(Data supplied Opens)

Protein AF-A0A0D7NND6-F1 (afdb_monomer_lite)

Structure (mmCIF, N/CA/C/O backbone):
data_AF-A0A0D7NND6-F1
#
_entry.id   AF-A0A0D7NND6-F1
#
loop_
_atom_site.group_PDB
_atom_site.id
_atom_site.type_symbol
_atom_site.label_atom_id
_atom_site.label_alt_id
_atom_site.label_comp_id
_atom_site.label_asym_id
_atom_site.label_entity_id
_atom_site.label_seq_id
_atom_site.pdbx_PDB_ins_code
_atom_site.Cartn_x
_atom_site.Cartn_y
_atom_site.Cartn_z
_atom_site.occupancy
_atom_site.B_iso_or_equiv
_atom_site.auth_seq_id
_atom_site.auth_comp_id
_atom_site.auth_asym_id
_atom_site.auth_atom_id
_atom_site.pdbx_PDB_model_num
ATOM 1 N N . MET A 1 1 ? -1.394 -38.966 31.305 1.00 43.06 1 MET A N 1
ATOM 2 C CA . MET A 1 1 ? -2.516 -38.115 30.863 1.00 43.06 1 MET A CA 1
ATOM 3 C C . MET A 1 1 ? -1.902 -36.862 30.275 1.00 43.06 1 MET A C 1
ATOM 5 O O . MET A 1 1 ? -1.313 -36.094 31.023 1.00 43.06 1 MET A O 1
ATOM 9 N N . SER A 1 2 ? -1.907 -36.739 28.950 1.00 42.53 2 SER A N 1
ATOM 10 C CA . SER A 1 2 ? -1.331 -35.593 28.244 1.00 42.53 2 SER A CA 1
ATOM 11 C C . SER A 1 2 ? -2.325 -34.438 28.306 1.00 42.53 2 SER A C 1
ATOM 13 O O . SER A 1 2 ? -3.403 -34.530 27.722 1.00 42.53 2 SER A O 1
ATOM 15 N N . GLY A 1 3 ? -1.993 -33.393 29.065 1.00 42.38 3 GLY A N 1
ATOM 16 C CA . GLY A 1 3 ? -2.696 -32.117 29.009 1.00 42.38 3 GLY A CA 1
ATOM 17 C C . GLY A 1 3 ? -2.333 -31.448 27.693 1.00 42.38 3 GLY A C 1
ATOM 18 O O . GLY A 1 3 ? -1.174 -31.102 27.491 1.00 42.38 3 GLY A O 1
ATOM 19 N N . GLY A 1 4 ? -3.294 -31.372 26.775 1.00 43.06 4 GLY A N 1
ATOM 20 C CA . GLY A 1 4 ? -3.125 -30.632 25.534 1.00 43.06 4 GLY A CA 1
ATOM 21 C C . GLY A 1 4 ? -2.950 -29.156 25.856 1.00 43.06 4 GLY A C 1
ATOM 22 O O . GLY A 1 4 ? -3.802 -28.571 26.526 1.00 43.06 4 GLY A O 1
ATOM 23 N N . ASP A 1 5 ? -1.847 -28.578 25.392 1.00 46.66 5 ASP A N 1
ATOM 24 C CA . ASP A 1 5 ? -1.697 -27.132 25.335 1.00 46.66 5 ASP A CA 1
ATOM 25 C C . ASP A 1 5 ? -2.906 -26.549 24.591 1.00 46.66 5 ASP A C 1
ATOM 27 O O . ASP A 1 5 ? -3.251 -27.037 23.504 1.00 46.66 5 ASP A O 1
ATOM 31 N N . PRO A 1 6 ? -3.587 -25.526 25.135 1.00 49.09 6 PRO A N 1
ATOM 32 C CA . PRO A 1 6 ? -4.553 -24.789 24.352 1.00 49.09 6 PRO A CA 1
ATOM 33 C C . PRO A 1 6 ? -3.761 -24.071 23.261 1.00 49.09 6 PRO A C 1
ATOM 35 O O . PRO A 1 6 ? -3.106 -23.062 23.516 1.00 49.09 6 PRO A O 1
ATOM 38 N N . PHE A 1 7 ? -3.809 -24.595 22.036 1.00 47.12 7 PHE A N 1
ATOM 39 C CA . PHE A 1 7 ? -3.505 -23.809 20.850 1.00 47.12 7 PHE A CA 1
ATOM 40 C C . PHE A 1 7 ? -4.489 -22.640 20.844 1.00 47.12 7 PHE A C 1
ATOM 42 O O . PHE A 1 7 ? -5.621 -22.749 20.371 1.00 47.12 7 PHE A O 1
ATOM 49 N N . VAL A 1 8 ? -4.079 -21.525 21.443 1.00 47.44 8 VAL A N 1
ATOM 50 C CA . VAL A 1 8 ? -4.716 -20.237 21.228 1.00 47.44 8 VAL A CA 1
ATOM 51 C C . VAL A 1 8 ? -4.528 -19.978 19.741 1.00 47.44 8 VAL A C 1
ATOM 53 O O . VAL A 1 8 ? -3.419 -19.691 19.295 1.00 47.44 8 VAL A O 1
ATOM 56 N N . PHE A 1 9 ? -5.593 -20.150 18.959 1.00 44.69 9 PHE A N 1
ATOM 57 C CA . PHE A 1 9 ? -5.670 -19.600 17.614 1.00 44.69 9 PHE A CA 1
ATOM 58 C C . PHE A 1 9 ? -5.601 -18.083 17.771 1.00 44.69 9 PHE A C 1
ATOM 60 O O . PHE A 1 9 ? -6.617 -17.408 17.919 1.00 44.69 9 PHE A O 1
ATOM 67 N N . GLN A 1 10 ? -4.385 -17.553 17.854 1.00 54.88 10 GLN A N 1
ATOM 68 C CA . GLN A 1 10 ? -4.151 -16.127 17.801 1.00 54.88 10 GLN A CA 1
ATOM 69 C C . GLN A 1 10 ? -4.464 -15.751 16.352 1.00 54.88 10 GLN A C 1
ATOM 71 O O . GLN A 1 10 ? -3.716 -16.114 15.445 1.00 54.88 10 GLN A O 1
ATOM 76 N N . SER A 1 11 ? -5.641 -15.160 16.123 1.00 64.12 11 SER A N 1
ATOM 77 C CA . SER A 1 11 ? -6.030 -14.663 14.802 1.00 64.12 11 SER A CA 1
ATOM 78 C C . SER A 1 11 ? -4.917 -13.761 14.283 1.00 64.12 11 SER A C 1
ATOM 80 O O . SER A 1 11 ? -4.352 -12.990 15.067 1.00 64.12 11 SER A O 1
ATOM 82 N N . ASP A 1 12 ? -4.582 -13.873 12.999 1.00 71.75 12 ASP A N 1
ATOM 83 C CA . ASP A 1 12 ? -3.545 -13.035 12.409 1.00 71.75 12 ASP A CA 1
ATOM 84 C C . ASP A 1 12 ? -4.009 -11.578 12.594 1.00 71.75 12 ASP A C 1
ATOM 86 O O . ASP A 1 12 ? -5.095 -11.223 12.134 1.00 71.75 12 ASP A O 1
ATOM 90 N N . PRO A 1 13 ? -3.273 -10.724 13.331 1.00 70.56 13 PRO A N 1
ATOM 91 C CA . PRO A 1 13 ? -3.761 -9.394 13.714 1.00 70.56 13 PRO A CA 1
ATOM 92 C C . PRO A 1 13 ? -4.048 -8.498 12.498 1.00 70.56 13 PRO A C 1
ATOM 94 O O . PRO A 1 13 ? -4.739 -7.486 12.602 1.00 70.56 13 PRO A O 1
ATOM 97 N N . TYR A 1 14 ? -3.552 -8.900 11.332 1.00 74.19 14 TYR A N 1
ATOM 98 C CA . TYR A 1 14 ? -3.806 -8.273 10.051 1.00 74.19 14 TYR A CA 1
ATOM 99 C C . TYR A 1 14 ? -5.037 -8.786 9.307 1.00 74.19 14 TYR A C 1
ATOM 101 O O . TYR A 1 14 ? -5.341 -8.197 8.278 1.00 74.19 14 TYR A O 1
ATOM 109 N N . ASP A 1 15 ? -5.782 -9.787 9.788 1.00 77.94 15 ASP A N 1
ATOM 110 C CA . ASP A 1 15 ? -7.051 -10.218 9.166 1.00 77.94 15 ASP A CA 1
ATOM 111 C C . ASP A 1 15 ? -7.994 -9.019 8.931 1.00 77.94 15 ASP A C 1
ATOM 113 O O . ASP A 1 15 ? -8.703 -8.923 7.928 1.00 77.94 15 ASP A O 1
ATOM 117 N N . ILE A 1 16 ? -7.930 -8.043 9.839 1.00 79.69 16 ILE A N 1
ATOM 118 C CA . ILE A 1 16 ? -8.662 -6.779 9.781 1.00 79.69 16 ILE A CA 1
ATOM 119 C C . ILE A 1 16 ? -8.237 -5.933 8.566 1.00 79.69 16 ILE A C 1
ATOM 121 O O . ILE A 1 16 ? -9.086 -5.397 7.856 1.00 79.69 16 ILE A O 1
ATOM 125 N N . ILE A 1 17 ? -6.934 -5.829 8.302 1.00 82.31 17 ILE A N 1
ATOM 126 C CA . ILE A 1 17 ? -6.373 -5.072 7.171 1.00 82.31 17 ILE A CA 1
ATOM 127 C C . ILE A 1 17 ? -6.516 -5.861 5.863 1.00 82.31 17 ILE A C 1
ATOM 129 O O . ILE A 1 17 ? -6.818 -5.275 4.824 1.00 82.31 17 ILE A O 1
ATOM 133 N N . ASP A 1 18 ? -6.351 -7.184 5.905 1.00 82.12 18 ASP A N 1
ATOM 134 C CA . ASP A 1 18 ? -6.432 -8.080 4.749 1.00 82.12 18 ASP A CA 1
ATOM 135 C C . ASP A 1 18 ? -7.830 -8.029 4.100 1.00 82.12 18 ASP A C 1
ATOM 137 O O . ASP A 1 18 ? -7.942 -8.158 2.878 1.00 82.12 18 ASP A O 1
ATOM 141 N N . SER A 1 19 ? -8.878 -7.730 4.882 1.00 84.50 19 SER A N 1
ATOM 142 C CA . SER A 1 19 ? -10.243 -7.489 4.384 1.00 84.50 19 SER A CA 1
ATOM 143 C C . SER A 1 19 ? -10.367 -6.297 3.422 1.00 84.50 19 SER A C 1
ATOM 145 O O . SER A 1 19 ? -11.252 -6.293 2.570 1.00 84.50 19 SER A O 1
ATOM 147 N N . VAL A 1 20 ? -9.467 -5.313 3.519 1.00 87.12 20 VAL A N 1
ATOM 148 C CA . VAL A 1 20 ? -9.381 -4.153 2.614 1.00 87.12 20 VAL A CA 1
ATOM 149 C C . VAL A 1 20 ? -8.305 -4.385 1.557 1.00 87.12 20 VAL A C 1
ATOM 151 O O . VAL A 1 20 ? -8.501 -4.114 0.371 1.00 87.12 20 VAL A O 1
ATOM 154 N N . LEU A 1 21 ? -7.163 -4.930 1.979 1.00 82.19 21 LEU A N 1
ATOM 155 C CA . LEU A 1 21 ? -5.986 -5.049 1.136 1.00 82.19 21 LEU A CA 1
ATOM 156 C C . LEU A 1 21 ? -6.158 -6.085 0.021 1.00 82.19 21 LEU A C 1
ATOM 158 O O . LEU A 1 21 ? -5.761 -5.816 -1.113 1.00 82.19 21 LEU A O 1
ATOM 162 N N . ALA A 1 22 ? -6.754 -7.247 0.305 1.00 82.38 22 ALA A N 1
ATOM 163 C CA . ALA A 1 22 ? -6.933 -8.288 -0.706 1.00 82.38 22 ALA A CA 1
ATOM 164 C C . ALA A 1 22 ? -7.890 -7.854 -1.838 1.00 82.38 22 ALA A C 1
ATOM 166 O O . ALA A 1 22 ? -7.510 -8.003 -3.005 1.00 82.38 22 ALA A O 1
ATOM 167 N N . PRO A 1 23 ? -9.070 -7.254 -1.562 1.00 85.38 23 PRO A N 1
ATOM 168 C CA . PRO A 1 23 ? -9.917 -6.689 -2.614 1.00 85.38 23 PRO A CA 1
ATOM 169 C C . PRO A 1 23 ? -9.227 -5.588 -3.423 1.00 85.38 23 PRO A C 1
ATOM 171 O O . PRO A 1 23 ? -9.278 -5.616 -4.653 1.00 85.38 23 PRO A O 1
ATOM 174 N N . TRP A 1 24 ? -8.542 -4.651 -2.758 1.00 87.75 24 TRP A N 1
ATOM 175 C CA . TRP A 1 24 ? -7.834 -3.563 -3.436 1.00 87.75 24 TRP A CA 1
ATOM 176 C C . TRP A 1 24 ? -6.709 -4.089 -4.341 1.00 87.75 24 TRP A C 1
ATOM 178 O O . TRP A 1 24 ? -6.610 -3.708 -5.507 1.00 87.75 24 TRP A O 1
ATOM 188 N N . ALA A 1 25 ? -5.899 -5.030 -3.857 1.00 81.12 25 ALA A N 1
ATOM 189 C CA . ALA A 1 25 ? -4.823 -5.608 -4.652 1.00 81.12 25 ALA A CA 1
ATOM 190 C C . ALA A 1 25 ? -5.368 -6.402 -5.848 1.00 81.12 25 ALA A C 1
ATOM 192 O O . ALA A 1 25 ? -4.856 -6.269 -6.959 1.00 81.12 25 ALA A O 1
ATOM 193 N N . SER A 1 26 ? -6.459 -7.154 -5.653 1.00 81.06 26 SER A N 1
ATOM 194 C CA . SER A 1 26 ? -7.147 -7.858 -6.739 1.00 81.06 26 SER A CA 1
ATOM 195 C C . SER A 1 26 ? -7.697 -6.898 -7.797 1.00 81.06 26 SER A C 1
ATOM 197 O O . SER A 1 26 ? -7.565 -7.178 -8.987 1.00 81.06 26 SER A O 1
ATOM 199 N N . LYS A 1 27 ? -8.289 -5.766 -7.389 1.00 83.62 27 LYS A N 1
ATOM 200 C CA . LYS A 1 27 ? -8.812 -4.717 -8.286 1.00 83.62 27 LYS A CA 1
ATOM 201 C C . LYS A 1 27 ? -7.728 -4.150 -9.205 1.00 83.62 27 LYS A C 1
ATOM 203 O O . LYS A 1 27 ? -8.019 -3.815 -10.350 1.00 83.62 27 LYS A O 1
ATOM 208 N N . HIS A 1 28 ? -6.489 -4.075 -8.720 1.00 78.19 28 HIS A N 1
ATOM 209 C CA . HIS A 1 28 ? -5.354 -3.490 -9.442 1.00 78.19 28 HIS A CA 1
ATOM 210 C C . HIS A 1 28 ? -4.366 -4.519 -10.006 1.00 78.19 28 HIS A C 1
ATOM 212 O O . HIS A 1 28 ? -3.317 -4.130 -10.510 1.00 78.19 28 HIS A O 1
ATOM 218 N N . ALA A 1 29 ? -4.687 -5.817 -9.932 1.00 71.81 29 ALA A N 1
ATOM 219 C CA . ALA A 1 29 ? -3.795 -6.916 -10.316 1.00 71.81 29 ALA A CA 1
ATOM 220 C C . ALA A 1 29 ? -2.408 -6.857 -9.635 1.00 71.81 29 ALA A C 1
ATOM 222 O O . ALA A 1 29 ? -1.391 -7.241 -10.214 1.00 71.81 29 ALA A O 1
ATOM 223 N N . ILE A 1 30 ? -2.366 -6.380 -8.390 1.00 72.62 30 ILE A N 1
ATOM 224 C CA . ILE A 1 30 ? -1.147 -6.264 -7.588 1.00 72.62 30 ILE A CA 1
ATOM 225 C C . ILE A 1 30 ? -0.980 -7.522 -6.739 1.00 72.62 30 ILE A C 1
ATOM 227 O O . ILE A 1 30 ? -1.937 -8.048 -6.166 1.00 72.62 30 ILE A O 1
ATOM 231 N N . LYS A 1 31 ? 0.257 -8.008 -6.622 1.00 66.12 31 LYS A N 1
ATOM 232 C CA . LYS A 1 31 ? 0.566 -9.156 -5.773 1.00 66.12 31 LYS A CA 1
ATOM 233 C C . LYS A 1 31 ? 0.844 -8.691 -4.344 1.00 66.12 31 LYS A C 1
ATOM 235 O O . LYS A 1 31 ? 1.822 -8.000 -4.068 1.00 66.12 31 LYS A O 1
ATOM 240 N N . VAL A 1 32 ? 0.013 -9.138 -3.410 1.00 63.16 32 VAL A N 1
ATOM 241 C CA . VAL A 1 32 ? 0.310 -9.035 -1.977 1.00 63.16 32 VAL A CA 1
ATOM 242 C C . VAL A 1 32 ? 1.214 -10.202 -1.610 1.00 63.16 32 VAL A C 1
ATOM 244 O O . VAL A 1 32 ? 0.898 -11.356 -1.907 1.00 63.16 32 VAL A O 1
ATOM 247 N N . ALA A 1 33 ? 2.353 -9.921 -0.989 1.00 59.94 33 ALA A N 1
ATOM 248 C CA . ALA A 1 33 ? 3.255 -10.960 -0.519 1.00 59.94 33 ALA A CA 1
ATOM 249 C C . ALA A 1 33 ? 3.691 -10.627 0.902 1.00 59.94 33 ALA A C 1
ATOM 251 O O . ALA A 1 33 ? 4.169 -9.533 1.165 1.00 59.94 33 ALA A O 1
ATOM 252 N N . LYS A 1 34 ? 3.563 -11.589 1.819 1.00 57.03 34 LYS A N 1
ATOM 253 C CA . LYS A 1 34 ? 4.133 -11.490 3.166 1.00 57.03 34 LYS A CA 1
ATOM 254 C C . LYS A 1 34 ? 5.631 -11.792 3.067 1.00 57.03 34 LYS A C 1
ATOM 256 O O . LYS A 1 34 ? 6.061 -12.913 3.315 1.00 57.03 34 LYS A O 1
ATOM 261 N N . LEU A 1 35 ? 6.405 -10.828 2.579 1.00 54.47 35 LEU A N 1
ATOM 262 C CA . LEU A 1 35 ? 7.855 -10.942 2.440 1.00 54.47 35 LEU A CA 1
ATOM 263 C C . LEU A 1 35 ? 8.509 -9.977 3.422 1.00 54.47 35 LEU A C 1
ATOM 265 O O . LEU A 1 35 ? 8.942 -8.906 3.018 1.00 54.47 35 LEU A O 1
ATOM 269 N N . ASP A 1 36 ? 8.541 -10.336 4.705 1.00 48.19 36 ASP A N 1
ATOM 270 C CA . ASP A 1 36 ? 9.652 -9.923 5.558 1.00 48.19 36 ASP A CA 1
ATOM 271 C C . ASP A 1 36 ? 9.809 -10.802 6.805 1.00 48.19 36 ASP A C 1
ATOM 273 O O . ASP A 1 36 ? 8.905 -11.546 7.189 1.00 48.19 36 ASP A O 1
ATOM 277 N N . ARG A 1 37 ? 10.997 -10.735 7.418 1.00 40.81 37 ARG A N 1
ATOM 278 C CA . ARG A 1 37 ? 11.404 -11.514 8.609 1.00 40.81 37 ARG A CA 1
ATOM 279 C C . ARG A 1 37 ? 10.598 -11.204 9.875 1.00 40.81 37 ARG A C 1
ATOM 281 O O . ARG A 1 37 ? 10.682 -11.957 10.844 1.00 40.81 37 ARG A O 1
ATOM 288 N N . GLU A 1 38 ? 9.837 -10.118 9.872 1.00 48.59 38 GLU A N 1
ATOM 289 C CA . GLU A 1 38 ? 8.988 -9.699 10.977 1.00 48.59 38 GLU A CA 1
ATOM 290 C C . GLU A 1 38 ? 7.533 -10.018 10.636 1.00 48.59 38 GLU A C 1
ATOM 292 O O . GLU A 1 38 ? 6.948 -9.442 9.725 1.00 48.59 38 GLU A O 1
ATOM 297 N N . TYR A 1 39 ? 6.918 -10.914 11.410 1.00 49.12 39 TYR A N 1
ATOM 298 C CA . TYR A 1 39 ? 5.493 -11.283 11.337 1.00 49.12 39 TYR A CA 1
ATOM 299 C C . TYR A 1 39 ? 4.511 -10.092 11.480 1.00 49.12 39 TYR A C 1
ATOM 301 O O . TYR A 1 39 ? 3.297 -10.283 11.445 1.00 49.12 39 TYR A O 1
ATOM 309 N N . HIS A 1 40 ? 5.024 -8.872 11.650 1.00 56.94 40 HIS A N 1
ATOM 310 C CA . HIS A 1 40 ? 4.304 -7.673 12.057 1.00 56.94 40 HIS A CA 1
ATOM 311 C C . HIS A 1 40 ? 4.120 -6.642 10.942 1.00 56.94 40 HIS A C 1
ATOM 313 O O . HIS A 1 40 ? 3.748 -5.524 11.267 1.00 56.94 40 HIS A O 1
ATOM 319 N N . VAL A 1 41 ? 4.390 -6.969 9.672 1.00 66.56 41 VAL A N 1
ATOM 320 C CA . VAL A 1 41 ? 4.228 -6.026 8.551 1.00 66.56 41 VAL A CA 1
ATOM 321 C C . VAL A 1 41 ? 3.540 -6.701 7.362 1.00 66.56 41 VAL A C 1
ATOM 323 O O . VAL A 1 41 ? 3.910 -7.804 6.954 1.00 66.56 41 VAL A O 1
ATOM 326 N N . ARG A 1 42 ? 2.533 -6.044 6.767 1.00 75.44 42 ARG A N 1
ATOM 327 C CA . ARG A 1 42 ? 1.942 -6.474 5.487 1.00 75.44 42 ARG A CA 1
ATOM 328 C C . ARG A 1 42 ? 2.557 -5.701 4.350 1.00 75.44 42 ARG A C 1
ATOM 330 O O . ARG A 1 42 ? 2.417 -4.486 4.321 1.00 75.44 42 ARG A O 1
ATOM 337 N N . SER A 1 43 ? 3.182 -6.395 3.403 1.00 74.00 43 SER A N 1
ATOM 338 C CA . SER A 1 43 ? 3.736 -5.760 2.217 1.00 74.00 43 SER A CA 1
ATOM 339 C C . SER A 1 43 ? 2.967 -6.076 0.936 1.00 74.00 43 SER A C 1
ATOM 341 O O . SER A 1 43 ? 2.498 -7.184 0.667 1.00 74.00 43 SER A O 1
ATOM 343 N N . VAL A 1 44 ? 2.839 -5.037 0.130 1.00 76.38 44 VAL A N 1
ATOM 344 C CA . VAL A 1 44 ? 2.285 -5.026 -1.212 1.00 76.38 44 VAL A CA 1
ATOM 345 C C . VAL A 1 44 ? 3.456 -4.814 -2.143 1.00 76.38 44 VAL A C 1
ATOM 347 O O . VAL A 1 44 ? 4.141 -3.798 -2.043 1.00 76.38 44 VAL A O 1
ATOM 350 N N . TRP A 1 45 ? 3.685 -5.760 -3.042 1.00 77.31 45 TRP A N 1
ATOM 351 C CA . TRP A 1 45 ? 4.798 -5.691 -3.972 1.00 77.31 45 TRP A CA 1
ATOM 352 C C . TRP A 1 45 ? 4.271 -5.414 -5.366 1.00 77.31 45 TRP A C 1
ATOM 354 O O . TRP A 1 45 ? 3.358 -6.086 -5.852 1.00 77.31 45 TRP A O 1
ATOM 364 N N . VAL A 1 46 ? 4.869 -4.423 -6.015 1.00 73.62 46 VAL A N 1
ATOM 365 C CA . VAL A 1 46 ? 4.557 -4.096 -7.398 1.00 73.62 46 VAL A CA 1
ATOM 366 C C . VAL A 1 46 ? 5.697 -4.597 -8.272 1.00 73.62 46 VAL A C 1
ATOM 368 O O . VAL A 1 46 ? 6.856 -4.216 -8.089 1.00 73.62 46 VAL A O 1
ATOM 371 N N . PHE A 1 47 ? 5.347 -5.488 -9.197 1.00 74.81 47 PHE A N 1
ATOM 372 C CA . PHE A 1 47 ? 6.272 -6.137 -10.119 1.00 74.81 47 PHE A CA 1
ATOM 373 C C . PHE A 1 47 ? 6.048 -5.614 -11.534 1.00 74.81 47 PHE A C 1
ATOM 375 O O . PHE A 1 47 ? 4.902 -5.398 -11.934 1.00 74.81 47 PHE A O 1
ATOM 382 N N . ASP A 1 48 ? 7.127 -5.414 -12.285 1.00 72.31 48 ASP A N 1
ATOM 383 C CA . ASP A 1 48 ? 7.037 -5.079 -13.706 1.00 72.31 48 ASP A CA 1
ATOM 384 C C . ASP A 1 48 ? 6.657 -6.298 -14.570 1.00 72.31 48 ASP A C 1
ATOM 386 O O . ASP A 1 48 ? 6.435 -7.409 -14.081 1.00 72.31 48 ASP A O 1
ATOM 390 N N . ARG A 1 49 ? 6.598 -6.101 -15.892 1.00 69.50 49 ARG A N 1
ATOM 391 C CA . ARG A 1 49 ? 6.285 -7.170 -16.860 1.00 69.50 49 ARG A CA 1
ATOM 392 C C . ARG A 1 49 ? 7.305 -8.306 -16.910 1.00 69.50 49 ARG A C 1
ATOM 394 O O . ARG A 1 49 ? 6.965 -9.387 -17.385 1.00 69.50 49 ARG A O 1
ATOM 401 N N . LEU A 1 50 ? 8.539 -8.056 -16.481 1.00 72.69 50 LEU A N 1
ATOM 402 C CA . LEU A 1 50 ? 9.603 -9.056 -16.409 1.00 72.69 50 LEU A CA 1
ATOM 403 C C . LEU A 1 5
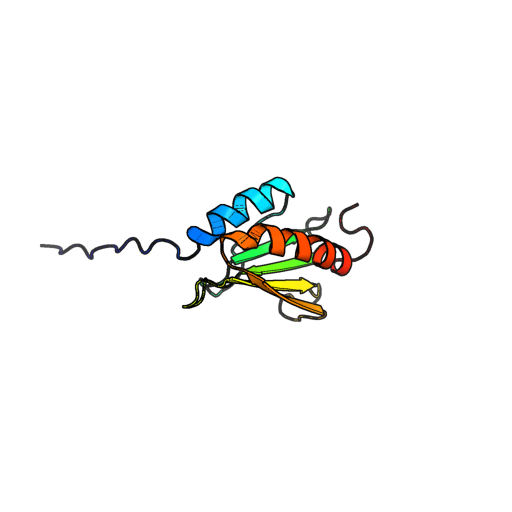0 ? 9.547 -9.841 -15.090 1.00 72.69 50 LEU A C 1
ATOM 405 O O . LEU A 1 50 ? 10.210 -10.867 -14.961 1.00 72.69 50 LEU A O 1
ATOM 409 N N . GLY A 1 51 ? 8.706 -9.404 -14.148 1.00 71.38 51 GLY A N 1
ATOM 410 C CA . GLY A 1 51 ? 8.579 -9.987 -12.821 1.00 71.38 51 GLY A CA 1
ATOM 411 C C . GLY A 1 51 ? 9.567 -9.407 -11.811 1.00 71.38 51 GLY A C 1
ATOM 412 O O . GLY A 1 51 ? 9.680 -9.957 -10.715 1.00 71.38 51 GLY A O 1
ATOM 413 N N . ASP A 1 52 ? 10.254 -8.308 -12.138 1.00 75.25 52 ASP A N 1
ATOM 414 C CA . ASP A 1 52 ? 11.163 -7.629 -11.218 1.00 75.25 52 ASP A CA 1
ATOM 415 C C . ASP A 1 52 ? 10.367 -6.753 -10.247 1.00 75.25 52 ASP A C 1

(Data supplied Closes)

Using the entries above, extract exactly the span from the line with "ATOM 262 C CA" to the line with "ATOM 273 O O", both lines included; leave out everything else.

Reply:
ATOM 262 C CA . LEU A 1 35 ? 7.855 -10.942 2.440 1.00 54.47 35 LEU A CA 1
ATOM 263 C C . LEU A 1 35 ? 8.509 -9.977 3.422 1.00 54.47 35 LEU A C 1
ATOM 265 O O . LEU A 1 35 ? 8.942 -8.906 3.018 1.00 54.47 35 LEU A O 1
ATOM 269 N N . ASP A 1 36 ? 8.541 -10.336 4.705 1.00 48.19 36 ASP A N 1
ATOM 270 C CA . ASP A 1 36 ? 9.652 -9.923 5.558 1.00 48.19 36 ASP A CA 1
ATOM 271 C C . ASP A 1 36 ? 9.809 -10.802 6.805 1.00 48.19 36 ASP A C 1
ATOM 273 O O . ASP A 1 36 ? 8.905 -11.546 7.189 1.00 48.19 36 ASP A O 1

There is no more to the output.